Christus ist auferweckt von den Toten als Erstling
unter denen, die entschlafen sind. 1. Korinther 15,20
Die heutige Losung ist ein happiger Brocken: die Auferstehung!
Nebst Geburt und Kreuzigung Jesu das dritte grosse
Thema des Christentums. Und darüber soll ich am Tag des
Angriffs von Israel/USA auf den Iran schreiben? Ja, was ist sie?
Historische Wahrheit, Märchen, Mythos, Geheimnis, Vision
oder Wunder? In den Glaubensbekenntnissen bekräftigen
wir Christ:innen, dass wir an sie glauben und sie folglich
für wahr halten. Aber was heisst das? Was bedeutet sie uns
konkret, im täglichen Leben und im Glaubensleben? Besteht
ein Unterschied zwischen Auferstehung und Auferweckung?

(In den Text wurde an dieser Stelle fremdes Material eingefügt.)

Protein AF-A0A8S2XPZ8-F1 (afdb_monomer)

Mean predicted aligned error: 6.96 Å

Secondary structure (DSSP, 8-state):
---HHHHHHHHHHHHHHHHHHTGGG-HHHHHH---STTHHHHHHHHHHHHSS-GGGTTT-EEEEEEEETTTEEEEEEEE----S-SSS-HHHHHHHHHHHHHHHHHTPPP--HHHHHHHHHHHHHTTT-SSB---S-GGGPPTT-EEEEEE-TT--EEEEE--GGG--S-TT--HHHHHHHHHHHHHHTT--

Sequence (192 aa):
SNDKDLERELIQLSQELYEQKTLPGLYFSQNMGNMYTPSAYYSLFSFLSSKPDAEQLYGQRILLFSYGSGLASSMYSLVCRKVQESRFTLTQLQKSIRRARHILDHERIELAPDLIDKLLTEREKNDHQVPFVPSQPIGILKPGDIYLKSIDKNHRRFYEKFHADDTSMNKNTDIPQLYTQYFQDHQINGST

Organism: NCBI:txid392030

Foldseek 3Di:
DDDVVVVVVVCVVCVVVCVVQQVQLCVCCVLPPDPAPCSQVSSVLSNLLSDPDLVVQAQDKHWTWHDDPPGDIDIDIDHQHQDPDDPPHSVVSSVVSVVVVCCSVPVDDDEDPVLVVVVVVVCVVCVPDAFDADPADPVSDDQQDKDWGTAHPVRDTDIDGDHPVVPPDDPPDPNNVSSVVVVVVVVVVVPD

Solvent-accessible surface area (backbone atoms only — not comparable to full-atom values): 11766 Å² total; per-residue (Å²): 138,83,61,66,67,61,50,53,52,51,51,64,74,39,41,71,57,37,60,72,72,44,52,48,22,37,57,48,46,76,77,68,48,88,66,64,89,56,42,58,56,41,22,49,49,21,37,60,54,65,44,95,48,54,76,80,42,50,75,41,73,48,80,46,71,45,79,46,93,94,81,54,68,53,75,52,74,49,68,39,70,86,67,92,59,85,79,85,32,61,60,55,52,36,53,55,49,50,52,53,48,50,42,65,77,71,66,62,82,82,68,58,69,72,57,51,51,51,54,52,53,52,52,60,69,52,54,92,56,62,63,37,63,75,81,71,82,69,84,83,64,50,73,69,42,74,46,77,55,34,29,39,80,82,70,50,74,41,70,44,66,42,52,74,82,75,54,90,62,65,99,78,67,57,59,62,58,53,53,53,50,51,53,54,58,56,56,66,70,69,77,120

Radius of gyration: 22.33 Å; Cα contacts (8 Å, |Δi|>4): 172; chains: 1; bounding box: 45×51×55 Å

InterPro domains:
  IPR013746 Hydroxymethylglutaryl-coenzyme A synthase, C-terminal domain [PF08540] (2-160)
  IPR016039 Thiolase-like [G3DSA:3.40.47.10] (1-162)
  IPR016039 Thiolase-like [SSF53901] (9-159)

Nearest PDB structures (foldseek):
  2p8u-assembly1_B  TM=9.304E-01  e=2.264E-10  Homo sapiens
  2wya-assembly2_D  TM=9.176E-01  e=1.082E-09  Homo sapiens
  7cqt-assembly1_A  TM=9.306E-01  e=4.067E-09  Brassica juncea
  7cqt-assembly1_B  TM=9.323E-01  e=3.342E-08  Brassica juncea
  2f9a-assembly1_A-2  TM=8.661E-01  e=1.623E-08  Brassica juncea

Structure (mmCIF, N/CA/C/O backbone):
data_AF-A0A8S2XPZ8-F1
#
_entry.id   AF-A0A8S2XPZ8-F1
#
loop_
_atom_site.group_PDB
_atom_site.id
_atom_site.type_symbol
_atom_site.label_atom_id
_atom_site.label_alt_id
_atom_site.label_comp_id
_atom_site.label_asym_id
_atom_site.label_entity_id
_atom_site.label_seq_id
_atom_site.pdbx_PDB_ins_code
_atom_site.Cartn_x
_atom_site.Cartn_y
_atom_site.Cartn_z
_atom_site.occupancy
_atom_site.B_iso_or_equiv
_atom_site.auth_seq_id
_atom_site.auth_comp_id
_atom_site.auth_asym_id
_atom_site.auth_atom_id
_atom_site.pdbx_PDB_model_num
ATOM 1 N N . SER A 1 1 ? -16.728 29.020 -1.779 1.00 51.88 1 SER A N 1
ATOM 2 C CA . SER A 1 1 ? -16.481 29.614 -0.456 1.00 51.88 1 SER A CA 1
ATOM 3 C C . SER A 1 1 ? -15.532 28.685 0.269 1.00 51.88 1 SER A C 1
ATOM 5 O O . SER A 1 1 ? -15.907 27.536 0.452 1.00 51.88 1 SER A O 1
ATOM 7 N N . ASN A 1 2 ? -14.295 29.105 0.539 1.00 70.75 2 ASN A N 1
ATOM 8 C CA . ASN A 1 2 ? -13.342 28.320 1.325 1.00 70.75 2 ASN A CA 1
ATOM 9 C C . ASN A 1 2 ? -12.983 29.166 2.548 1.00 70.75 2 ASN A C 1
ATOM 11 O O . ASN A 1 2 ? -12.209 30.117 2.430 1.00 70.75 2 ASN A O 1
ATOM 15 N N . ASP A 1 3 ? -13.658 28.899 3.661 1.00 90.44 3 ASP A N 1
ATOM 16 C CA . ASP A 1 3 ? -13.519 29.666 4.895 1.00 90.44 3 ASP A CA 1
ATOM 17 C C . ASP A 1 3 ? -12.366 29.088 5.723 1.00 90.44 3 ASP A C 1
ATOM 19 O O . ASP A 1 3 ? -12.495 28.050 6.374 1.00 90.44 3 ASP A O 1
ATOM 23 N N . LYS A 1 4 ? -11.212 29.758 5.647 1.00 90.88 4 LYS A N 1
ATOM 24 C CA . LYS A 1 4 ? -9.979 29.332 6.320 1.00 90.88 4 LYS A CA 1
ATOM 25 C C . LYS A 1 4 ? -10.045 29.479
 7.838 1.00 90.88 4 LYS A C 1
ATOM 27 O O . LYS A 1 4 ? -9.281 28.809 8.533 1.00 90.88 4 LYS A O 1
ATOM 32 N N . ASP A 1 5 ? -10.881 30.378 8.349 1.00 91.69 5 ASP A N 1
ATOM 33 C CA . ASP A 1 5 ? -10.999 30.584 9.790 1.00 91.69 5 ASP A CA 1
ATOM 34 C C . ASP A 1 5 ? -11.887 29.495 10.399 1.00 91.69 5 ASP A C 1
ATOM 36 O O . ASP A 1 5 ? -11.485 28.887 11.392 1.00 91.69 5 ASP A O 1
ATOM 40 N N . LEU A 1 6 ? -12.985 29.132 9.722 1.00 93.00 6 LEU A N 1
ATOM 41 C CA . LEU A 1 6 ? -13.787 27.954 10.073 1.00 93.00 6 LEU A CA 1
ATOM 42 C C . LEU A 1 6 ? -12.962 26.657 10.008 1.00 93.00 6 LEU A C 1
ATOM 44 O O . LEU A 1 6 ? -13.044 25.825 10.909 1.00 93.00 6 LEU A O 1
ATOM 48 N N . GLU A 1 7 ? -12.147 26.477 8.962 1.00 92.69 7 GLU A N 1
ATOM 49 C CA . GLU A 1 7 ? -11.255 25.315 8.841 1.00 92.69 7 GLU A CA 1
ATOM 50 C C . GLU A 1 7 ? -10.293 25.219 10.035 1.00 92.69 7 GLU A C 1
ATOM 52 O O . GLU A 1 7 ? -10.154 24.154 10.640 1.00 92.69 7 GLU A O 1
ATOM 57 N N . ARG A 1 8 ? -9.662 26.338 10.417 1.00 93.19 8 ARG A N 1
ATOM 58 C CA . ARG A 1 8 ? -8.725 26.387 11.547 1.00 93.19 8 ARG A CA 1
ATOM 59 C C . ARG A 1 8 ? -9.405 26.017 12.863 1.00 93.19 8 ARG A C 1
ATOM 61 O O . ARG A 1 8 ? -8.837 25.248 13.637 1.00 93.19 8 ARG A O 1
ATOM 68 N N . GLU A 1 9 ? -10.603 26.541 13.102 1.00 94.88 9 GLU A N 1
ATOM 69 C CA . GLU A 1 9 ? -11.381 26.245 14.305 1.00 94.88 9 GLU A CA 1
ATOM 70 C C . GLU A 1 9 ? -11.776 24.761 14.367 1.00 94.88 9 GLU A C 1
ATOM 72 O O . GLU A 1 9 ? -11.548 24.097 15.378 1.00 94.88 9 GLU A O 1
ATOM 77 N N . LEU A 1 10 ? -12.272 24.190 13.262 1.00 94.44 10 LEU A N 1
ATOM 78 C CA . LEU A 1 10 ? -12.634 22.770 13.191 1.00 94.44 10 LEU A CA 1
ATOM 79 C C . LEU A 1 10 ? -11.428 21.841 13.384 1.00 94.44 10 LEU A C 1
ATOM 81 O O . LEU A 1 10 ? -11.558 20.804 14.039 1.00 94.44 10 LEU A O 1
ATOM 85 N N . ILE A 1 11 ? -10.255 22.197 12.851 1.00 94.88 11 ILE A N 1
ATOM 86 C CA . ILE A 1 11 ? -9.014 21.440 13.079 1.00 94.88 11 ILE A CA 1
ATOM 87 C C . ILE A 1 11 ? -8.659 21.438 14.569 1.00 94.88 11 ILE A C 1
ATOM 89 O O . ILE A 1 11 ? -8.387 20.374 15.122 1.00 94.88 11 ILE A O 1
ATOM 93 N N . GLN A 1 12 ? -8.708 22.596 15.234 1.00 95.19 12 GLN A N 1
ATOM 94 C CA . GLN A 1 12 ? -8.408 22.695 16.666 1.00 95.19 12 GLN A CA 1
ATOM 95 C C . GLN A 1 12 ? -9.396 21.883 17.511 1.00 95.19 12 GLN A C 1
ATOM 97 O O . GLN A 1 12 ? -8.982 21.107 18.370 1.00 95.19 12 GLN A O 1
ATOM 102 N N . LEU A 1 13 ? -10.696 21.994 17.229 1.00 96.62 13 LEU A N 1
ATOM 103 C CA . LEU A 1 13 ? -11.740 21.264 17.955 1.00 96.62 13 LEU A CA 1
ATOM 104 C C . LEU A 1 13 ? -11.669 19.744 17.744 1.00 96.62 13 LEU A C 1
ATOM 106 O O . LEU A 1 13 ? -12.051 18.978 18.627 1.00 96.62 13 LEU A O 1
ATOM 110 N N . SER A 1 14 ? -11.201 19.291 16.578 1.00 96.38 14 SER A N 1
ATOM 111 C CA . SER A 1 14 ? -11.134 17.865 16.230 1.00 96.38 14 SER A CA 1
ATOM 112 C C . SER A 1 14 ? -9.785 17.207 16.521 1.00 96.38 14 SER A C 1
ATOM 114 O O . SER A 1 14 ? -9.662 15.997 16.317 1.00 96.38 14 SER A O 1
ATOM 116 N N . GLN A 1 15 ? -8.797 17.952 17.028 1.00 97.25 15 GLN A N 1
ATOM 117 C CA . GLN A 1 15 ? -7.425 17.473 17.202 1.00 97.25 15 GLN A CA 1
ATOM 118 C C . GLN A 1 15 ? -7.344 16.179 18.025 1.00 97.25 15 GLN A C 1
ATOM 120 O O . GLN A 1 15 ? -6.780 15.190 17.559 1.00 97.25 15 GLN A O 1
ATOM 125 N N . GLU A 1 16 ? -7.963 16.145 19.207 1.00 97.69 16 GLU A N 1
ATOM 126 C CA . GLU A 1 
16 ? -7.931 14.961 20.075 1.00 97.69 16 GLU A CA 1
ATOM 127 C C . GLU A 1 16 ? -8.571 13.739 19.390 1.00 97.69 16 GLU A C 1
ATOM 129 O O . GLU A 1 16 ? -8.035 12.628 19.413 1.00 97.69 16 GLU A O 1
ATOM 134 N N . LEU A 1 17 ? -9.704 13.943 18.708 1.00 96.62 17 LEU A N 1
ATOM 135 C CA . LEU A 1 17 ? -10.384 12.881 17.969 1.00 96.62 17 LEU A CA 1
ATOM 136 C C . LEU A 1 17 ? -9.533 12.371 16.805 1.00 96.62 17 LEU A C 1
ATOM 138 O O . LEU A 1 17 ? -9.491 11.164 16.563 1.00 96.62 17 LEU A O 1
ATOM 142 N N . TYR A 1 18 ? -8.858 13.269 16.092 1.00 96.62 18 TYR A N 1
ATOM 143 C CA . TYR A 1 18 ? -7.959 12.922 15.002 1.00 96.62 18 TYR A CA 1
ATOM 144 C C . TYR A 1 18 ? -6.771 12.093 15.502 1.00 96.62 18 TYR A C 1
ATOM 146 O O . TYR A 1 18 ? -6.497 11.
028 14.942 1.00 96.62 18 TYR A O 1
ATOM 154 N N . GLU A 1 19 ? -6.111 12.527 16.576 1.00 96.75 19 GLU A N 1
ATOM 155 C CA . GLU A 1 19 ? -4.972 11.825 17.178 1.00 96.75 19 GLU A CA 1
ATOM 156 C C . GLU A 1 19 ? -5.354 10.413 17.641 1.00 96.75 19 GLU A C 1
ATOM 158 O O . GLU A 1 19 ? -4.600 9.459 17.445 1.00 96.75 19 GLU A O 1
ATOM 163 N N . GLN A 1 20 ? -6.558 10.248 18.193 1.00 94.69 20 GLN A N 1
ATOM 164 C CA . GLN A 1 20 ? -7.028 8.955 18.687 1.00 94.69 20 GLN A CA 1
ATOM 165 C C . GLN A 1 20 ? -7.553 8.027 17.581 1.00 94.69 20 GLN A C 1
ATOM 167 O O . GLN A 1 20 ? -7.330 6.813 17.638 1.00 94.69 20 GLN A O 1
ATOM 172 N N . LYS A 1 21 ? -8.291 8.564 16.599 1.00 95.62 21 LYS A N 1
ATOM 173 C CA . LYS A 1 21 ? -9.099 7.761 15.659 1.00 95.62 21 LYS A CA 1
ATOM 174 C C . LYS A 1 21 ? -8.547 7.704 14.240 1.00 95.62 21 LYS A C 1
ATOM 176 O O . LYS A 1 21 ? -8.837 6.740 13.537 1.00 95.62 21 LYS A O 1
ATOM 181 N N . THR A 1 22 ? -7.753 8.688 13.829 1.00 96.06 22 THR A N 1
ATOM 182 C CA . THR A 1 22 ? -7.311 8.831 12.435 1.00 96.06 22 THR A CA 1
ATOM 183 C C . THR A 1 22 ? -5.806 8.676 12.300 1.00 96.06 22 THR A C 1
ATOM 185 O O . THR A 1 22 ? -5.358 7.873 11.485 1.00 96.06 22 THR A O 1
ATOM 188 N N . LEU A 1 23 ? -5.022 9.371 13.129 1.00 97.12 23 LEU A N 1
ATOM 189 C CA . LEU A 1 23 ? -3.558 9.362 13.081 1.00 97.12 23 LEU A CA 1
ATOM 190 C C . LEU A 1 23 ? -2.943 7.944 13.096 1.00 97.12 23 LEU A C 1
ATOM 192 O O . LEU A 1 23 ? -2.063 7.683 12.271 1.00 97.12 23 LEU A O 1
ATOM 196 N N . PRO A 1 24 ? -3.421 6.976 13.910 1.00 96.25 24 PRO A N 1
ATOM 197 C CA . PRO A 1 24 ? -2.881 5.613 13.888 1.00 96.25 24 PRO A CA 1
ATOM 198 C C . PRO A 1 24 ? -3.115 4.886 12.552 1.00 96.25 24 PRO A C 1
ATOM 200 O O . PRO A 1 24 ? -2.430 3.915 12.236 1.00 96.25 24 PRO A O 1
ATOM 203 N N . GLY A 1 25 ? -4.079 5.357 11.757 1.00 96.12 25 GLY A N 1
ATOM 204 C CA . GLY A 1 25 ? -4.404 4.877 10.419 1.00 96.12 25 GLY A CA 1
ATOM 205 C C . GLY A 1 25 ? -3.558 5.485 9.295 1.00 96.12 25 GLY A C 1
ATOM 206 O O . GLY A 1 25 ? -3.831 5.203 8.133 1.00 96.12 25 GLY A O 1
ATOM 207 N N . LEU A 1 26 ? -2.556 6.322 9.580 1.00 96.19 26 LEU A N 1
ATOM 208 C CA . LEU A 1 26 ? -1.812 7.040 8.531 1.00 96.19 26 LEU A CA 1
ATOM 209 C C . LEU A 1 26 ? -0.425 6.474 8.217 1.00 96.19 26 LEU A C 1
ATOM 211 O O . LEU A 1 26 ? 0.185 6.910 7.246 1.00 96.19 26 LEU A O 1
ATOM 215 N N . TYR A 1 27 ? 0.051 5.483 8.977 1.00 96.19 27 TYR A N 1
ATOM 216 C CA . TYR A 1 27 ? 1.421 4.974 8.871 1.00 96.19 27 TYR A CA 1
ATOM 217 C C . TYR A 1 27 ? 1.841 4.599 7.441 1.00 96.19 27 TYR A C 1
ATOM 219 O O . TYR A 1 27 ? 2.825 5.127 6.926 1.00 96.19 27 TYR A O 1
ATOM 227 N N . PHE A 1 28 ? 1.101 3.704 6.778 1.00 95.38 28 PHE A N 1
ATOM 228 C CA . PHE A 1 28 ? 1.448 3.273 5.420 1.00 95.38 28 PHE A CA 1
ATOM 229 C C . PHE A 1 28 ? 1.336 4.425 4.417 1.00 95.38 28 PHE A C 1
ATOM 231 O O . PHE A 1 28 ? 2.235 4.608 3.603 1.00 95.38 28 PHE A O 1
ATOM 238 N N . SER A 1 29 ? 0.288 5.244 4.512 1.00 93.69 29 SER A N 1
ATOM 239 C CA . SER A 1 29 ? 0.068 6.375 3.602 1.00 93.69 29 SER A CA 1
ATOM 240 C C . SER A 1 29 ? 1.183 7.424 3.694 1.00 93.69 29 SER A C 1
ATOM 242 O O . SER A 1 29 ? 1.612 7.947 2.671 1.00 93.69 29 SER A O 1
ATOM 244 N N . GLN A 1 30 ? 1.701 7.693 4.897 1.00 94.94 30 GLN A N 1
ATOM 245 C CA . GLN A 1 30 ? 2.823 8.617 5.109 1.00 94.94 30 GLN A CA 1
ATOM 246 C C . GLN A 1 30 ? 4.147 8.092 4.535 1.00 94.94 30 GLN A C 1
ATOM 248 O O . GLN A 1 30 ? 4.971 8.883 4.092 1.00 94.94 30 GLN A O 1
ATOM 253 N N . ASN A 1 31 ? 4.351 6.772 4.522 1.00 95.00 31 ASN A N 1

Suchend blättere ich bei Karl Barth nach und finde komplexe
Theologie, die mir ehrlich gesagt nicht ans Herz geht. Also
weiter zu Leonhard Ragaz, der festhält, die Auferstehung
sei weder eine Tatsache der Wissenschaft noch ein Dogma;
sie könne nur Zeugnis des Glaubens sein und könne niemandem
aufgedrängt werden. Er findet weiter, sie müsse in
ein Geheimnis gehüllt sein. Dieses Bild gefällt mir. Es passt
für mich gut zum Leben und Wirken von Jesus. Wie sagte
er doch zu den Blinden: «Euch geschehe, wie ihr geglaubt
habt» (Matthäus 9,29) oder zur Frau mit den Blutungen:
«Tochter, dein Glaube hat dich gerettet. Geh in Frieden.»
(Lukas 8,48) Ob ich gerettet beziehungsweise auferweckt
werde, weiss ich nicht. Es bleibt ein Geheimnis. Ich finde das
gut so und vertraue darauf, dass Gott es gut mit mir meint.